- Janków Pierwszy Location within Poland
- Coordinates: 51°54′10″N 17°58′42″E﻿ / ﻿51.90278°N 17.97833°E
- Country: Poland
- Voivodeship: Greater Poland
- County: Kalisz
- Gmina: Blizanów
- Population: 200

= Janków Pierwszy =

Janków Pierwszy is a village in the administrative district of Gmina Blizanów, within Kalisz County, Greater Poland Voivodeship, in west-central Poland.

==Schools==
The School Complex in Janków Pierwszy, originally named Zespół Szkół w Jankowie Pierwszym, is the only educational institution in Janków Pierwszy. It consists of the Public Local Kindergarten, the Primary School, and the Junior High School.

Here is a historical overview of the progress of schools:

1945–1946: The authorities of the Blizanów commune decide to build a school in Jankow Pierwszy.

1952: The ceremonial opening of the institution.

1958: A kindergarten was opened.

1959: First graduates finish school.

1963–1973: The Agricultural Pre-school operates in the building.

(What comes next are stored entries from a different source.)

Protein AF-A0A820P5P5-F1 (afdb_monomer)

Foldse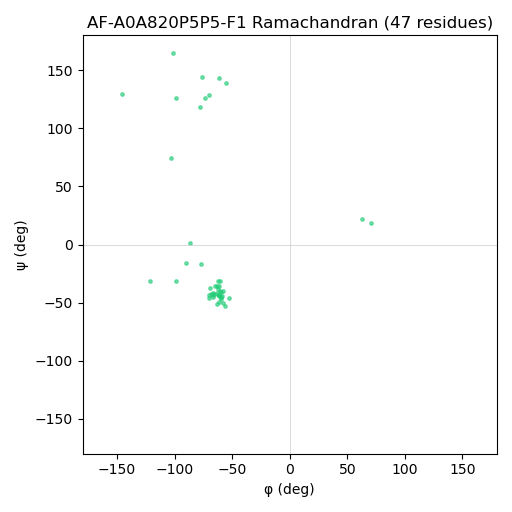ek 3Di:
DVVVVCCVPQDLPPDDPVSNVVVVVVVVVVLVVVCVVCVVVVHHDDPDD

Sequence (49 aa):
KCINRALATLYVKDEELELAKARLLLYHMCRLSLKEGLELLGIEALTRI

Organism: NCBI:txid433720

Secondary structure (DSSP, 8-state):
-HHHHHHHH---TTS-HHHHHHHHHHHHHHHHHHHHHHHHTTPPPPS--

Solvent-accessible surface area (backbone atoms only — not comparable to full-atom values): 3045 Å² total; per-residue (Å²): 115,68,67,64,53,42,62,76,70,61,69,51,76,98,50,60,69,70,60,23,50,54,50,49,50,50,55,49,52,53,50,48,56,48,42,54,54,30,51,76,70,74,40,84,74,79,91,75,133

Mean predicted aligned error: 4.07 Å

pLDDT: mean 90.03, std 8.82, range [52.47, 97.31]

Radius of gyration: 12.71 Å; Cα contacts (8 Å, |Δi|>4): 15; chains: 1; bounding box: 29×20×31 Å

InterPro domains:
  IPR008909 DALR anticodon binding [PF05746] (5-48)
  IPR009080 Aminoacyl-tRNA synthetase, class Ia, anticodon-binding [SSF47323] (3-49)

Structure (mmCIF, N/CA/C/O backbone):
data_AF-A0A820P5P5-F1
#
_entry.id   AF-A0A820P5P5-F1
#
loop_
_atom_site.group_PDB
_atom_site.id
_atom_site.type_symbol
_atom_site.label_atom_id
_atom_site.label_alt_id
_atom_site.label_comp_id
_atom_site.label_asym_id
_atom_site.label_entity_id
_atom_site.label_seq_id
_atom_site.pdbx_PDB_ins_code
_atom_site.Cartn_x
_atom_site.Cartn_y
_atom_site.Cartn_z
_atom_site.occupancy
_atom_site.B_iso_or_equiv
_atom_site.auth_seq_id
_atom_site.auth_comp_id
_atom_site.auth_asym_id
_atom_site.auth_atom_id
_atom_site.pdbx_PDB_model_num
ATOM 1 N N . LYS A 1 1 ? -0.607 -6.468 -7.707 1.00 61.94 1 LYS A N 1
ATOM 2 C CA . LYS A 1 1 ? -1.917 -7.062 -7.309 1.00 61.94 1 LYS A CA 1
ATOM 3 C C . LYS A 1 1 ? -2.098 -7.208 -5.789 1.00 61.94 1 LYS A C 1
ATOM 5 O O . LYS A 1 1 ? -3.221 -7.079 -5.328 1.00 61.94 1 LYS A O 1
ATOM 10 N N . CYS A 1 2 ? -1.053 -7.467 -4.992 1.00 75.50 2 CYS A N 1
ATOM 11 C CA . CYS A 1 2 ? -1.198 -7.720 -3.547 1.00 75.50 2 CYS A CA 1
ATOM 12 C C . CYS A 1 2 ? -1.597 -6.479 -2.724 1.00 75.50 2 CYS A C 1
ATOM 14 O O . CYS A 1 2 ? -2.553 -6.567 -1.963 1.00 75.50 2 CYS A O 1
ATOM 16 N N . ILE A 1 3 ? -0.961 -5.321 -2.947 1.00 85.50 3 ILE A N 1
ATOM 17 C CA . ILE A 1 3 ? -1.298 -4.058 -2.255 1.00 85.50 3 ILE A CA 1
ATOM 18 C C . ILE A 1 3 ? -2.722 -3.587 -2.582 1.00 85.50 3 ILE A C 1
ATOM 20 O O . ILE A 1 3 ? -3.458 -3.221 -1.677 1.00 85.50 3 ILE A O 1
ATOM 24 N N . ASN A 1 4 ? -3.160 -3.684 -3.842 1.00 86.31 4 ASN A N 1
ATOM 25 C CA . ASN A 1 4 ? -4.530 -3.304 -4.224 1.00 86.31 4 ASN A CA 1
ATOM 26 C C . ASN A 1 4 ? -5.589 -4.181 -3.540 1.00 86.31 4 ASN A C 1
ATOM 28 O O . ASN A 1 4 ? -6.642 -3.683 -3.163 1.00 86.31 4 ASN A O 1
ATOM 32 N N . ARG A 1 5 ? -5.305 -5.479 -3.350 1.00 89.38 5 ARG A N 1
ATOM 33 C CA . ARG A 1 5 ? -6.180 -6.366 -2.568 1.00 89.38 5 ARG A CA 1
ATOM 34 C C . ARG A 1 5 ? -6.200 -5.966 -1.096 1.00 89.38 5 ARG A C 1
ATOM 36 O O . ARG A 1 5 ? -7.276 -5.901 -0.524 1.00 89.38 5 ARG A O 1
ATOM 43 N N . ALA A 1 6 ? -5.038 -5.656 -0.518 1.00 88.38 6 ALA A N 1
ATOM 44 C CA . ALA A 1 6 ? -4.953 -5.170 0.855 1.00 88.38 6 ALA A CA 1
ATOM 45 C C . ALA A 1 6 ? -5.721 -3.855 1.039 1.00 88.38 6 ALA A C 1
ATOM 47 O O . ALA A 1 6 ? -6.399 -3.690 2.036 1.00 88.38 6 ALA A O 1
ATOM 48 N N . LEU A 1 7 ? -5.667 -2.931 0.077 1.00 88.94 7 LEU A N 1
ATOM 49 C CA . LEU A 1 7 ? -6.419 -1.671 0.119 1.00 88.94 7 LEU A CA 1
ATOM 50 C C . LEU A 1 7 ? -7.944 -1.882 0.138 1.00 88.94 7 LEU A C 1
ATOM 52 O O . LEU A 1 7 ? -8.663 -1.088 0.731 1.00 88.94 7 LEU A O 1
ATOM 56 N N . ALA A 1 8 ? -8.431 -2.950 -0.499 1.00 89.31 8 ALA A N 1
ATOM 57 C CA . ALA A 1 8 ? -9.851 -3.288 -0.525 1.00 89.31 8 ALA A CA 1
ATOM 58 C C . ALA A 1 8 ? -10.352 -3.939 0.777 1.00 89.31 8 AL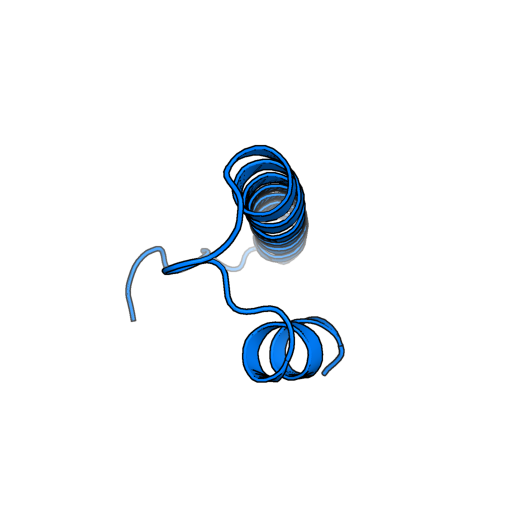A A C 1
ATOM 60 O O . ALA A 1 8 ? -11.559 -4.015 0.979 1.00 89.31 8 ALA A O 1
ATOM 61 N N . THR A 1 9 ? -9.454 -4.441 1.632 1.00 90.00 9 THR A N 1
ATOM 62 C CA . THR A 1 9 ? -9.824 -5.224 2.825 1.00 90.00 9 THR A CA 1
ATOM 63 C C . THR A 1 9 ? -9.332 -4.632 4.143 1.00 90.00 9 THR A C 1
ATOM 65 O O . THR A 1 9 ? -9.987 -4.805 5.165 1.00 90.00 9 THR A O 1
ATOM 68 N N . LEU A 1 10 ? -8.189 -3.944 4.152 1.00 90.44 10 LEU A N 1
ATOM 69 C CA . LEU A 1 10 ? -7.560 -3.369 5.341 1.00 90.44 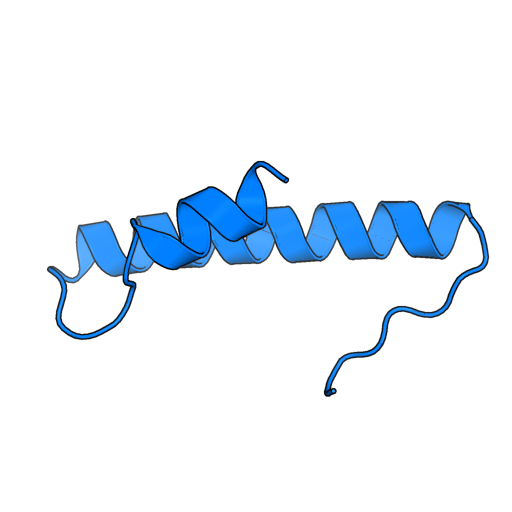10 LEU A CA 1
ATOM 70 C C . LEU A 1 10 ? -7.802 -1.859 5.385 1.00 90.44 10 LEU A C 1
ATOM 72 O O . LEU A 1 10 ? -6.908 -1.051 5.129 1.00 90.44 10 LEU A O 1
ATOM 76 N N . TYR A 1 11 ? -9.028 -1.471 5.721 1.00 92.38 11 TYR A N 1
ATOM 77 C CA . TYR A 1 11 ? -9.378 -0.063 5.895 1.00 92.38 11 TYR A CA 1
ATOM 78 C C . TYR A 1 11 ? -8.551 0.574 7.019 1.00 92.38 11 TYR A C 1
ATOM 80 O O . TYR A 1 11 ? -8.219 -0.062 8.008 1.00 92.38 11 TYR A O 1
ATOM 88 N N . VAL A 1 12 ? -8.156 1.833 6.874 1.00 91.19 12 VAL A N 1
ATOM 89 C CA . VAL A 1 12 ? -7.401 2.543 7.929 1.00 91.19 12 VAL A CA 1
ATOM 90 C C . VAL A 1 12 ? -8.319 3.431 8.763 1.00 91.19 12 VAL A C 1
ATOM 92 O O . VAL A 1 12 ? -8.064 3.685 9.937 1.00 91.19 12 VAL A O 1
ATOM 95 N N . LYS A 1 13 ? -9.369 3.943 8.128 1.00 90.31 13 LYS A N 1
ATOM 96 C CA . LYS A 1 13 ? -10.299 4.890 8.722 1.00 90.31 13 LYS A CA 1
ATOM 97 C C . LYS A 1 13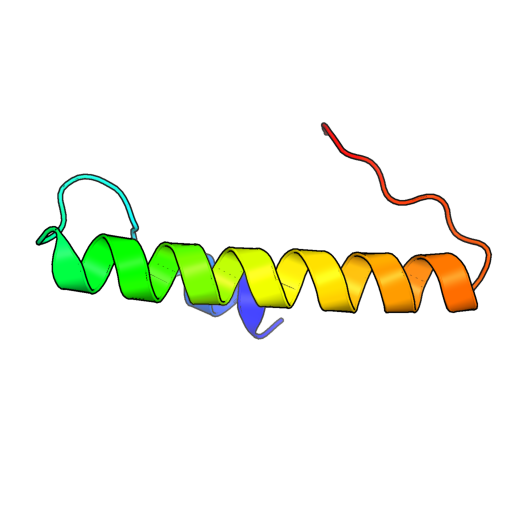 ? -11.250 4.161 9.671 1.00 90.31 13 LYS A C 1
ATOM 99 O O . LYS A 1 13 ? -11.665 3.051 9.362 1.00 90.31 13 LYS A O 1
ATOM 104 N N . ASP A 1 14 ? -11.604 4.822 10.770 1.00 89.62 14 ASP A N 1
ATOM 105 C CA . ASP A 1 14 ? -12.615 4.370 11.736 1.00 89.62 14 ASP A CA 1
ATOM 106 C C . ASP A 1 14 ? -12.271 3.038 12.446 1.00 89.62 14 ASP A C 1
ATOM 108 O O . ASP A 1 14 ? -13.143 2.366 12.988 1.00 89.62 14 ASP A O 1
ATOM 112 N N . GLU A 1 15 ? -10.983 2.680 12.476 1.00 93.31 15 GLU A N 1
ATOM 113 C CA . GLU A 1 15 ? -10.437 1.496 13.151 1.00 93.31 15 GLU A CA 1
ATOM 114 C C . GLU A 1 15 ? -9.792 1.849 14.498 1.00 93.31 15 GLU A C 1
ATOM 116 O O . GLU A 1 15 ? -9.465 3.006 14.780 1.00 93.31 15 GLU A O 1
ATOM 121 N N . GLU A 1 16 ? -9.558 0.828 15.324 1.00 95.62 16 GLU A N 1
ATOM 122 C CA . GLU A 1 16 ? -8.828 0.968 16.586 1.00 95.62 16 GLU A CA 1
ATOM 123 C C . GLU A 1 16 ? -7.437 1.590 16.361 1.00 95.62 16 GLU A C 1
ATOM 125 O O . GLU A 1 16 ? -6.730 1.236 15.416 1.00 95.62 16 GLU A O 1
ATOM 130 N N . LEU A 1 17 ? -7.018 2.5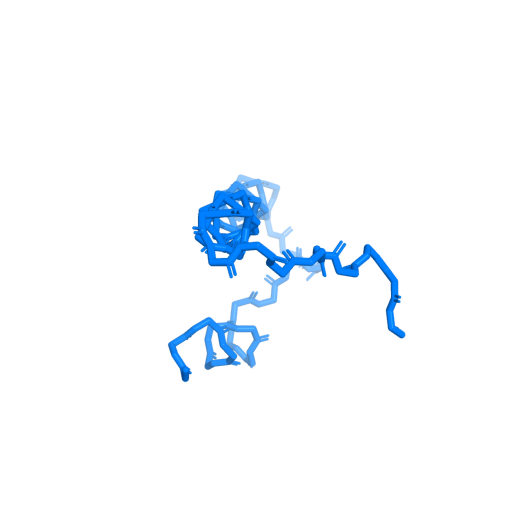02 17.247 1.00 94.88 17 LEU A N 1
ATOM 131 C CA . LEU A 1 17 ? -5.818 3.328 17.069 1.00 94.88 17 LEU A CA 1
ATOM 132 C C . LEU A 1 17 ? -4.550 2.514 16.759 1.00 94.88 17 LEU A C 1
ATOM 134 O O . LEU A 1 17 ? -3.797 2.874 15.854 1.00 94.88 17 LEU A O 1
ATOM 138 N N . GLU A 1 18 ? -4.303 1.427 17.489 1.00 96.38 18 GLU A N 1
ATOM 139 C CA . GLU A 1 18 ? -3.108 0.597 17.288 1.00 96.38 18 GLU A CA 1
ATOM 140 C C . GLU A 1 18 ? -3.156 -0.169 15.959 1.00 96.38 18 GLU A C 1
ATOM 142 O O . GLU A 1 18 ? -2.159 -0.247 15.235 1.00 96.38 18 GLU A O 1
ATOM 147 N N . LEU A 1 19 ? -4.339 -0.645 15.569 1.00 94.62 19 LEU A N 1
ATOM 148 C CA . LEU A 1 19 ? -4.550 -1.316 14.291 1.00 94.62 19 LEU A CA 1
ATOM 149 C C . LEU A 1 19 ? -4.410 -0.344 13.112 1.00 94.62 19 LEU A C 1
ATOM 151 O O . LEU A 1 19 ? -3.756 -0.659 12.115 1.00 94.62 19 LEU A O 1
ATOM 155 N N . ALA A 1 20 ? -4.963 0.862 13.244 1.00 94.75 20 ALA A N 1
ATOM 156 C CA . ALA A 1 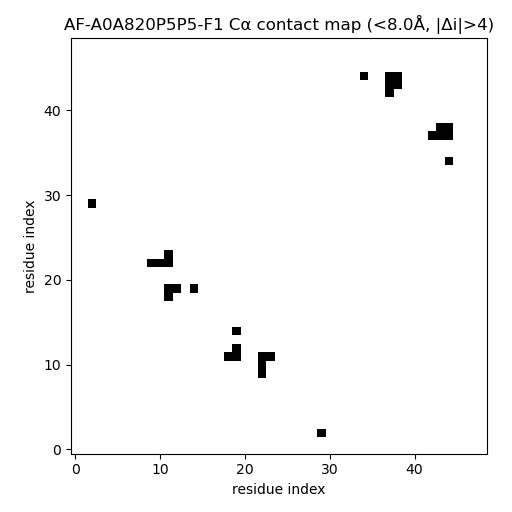20 ? -4.832 1.926 12.259 1.00 94.75 20 ALA A CA 1
ATOM 157 C C . ALA A 1 20 ? -3.362 2.333 12.069 1.00 94.75 20 ALA A C 1
ATOM 159 O O . ALA A 1 20 ? -2.900 2.442 10.931 1.00 94.75 20 ALA A O 1
ATOM 160 N N . LYS A 1 21 ? -2.593 2.479 13.159 1.00 96.38 21 LYS A N 1
ATOM 161 C CA . LYS A 1 21 ? -1.142 2.738 13.104 1.00 96.38 21 LYS A CA 1
ATOM 162 C C . LYS A 1 21 ? -0.392 1.629 12.370 1.00 96.38 21 LYS A C 1
ATOM 164 O O . LYS A 1 21 ? 0.409 1.928 11.486 1.00 96.38 21 LYS A O 1
ATOM 169 N N . ALA A 1 22 ? -0.667 0.364 12.690 1.00 95.75 22 ALA A N 1
ATOM 170 C CA . ALA A 1 22 ? -0.019 -0.771 12.035 1.00 95.75 22 ALA A CA 1
ATOM 171 C C . ALA A 1 22 ? -0.310 -0.802 10.523 1.00 95.75 22 ALA A C 1
ATOM 173 O O . ALA A 1 22 ? 0.600 -0.982 9.710 1.00 95.75 22 ALA A O 1
ATOM 174 N N . ARG A 1 23 ? -1.566 -0.557 10.128 1.00 94.94 23 ARG A N 1
ATOM 175 C CA . ARG A 1 23 ? -1.969 -0.491 8.714 1.00 94.94 23 ARG A CA 1
ATOM 176 C C . ARG A 1 23 ? -1.334 0.706 7.999 1.00 94.94 23 ARG A C 1
ATOM 178 O O . ARG A 1 23 ? -0.838 0.550 6.886 1.00 94.94 23 ARG A O 1
ATOM 185 N N . LEU A 1 24 ? -1.273 1.879 8.635 1.00 94.69 24 LEU A N 1
ATOM 186 C CA . LEU A 1 24 ? -0.573 3.050 8.091 1.00 94.69 24 LEU A CA 1
ATOM 187 C C . LEU A 1 24 ? 0.912 2.774 7.857 1.00 94.69 24 LEU A C 1
ATOM 189 O O . LEU A 1 24 ? 1.428 3.109 6.791 1.00 94.69 24 LEU A O 1
ATOM 193 N N . LEU A 1 25 ? 1.582 2.140 8.822 1.00 95.69 25 LEU A N 1
ATOM 194 C CA . LEU A 1 25 ? 2.989 1.767 8.706 1.00 95.69 25 LEU A CA 1
ATOM 195 C C . LEU A 1 25 ? 3.207 0.816 7.521 1.00 95.69 25 LEU A C 1
ATOM 197 O O . LEU A 1 25 ? 4.108 1.034 6.712 1.00 95.69 25 LEU A O 1
ATOM 201 N N . LEU A 1 26 ? 2.342 -0.191 7.372 1.00 94.19 26 LEU A N 1
ATOM 202 C CA . LEU A 1 26 ? 2.377 -1.124 6.246 1.00 94.19 26 LEU A CA 1
ATOM 203 C C . LEU A 1 26 ? 2.292 -0.386 4.902 1.00 94.19 26 LEU A C 1
ATOM 205 O O . LEU A 1 26 ? 3.157 -0.561 4.043 1.00 94.19 26 LEU A O 1
ATOM 209 N N . TYR A 1 27 ? 1.280 0.468 4.722 1.00 93.81 27 TYR A N 1
ATOM 210 C CA . TYR A 1 27 ? 1.112 1.214 3.472 1.00 93.81 27 TYR A CA 1
ATOM 211 C C . TYR A 1 27 ? 2.252 2.199 3.215 1.00 93.81 27 TYR A C 1
ATOM 213 O O . TYR A 1 27 ? 2.662 2.376 2.066 1.00 93.81 27 TYR A O 1
ATOM 221 N N . HIS A 1 28 ? 2.792 2.814 4.268 1.00 93.88 28 HIS A N 1
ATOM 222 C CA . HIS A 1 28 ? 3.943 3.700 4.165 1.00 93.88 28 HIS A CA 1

1974–1975: The school becomes a Collective School of Communes with branches in: Żerniki, Lip, Brudzew, Jarantów and Piskory.

1982: Installation of central heating.

1984: Subsequent changes in the school's activity - the Collective Community School becomes the Primary School again.

1997: The commune council of Blizanów decides to establish a School Complex, which includes: Primary School and Public Local Kindergarten

1999: The School Complex in Janków Pierwszy grew by the Junior High School.

2001–2003: Modernization of the school, which included insulation, a new elevation of the building, replacement of windows and door carpentry, renovation inside the building.

2004–2005: Expansion of the school: modernization of central heating from coal to oil.

2006: Putting into use a full-size Junior High School with facilities.

2008: Putting into use a multi-purpose pitch with a tartan surface and parking for teachers and parents.

2009: Modernization of the school in the field of electrical installation replacement.

2010: Putting into use a multi-functional sports Complex with a tartan track and a long jump.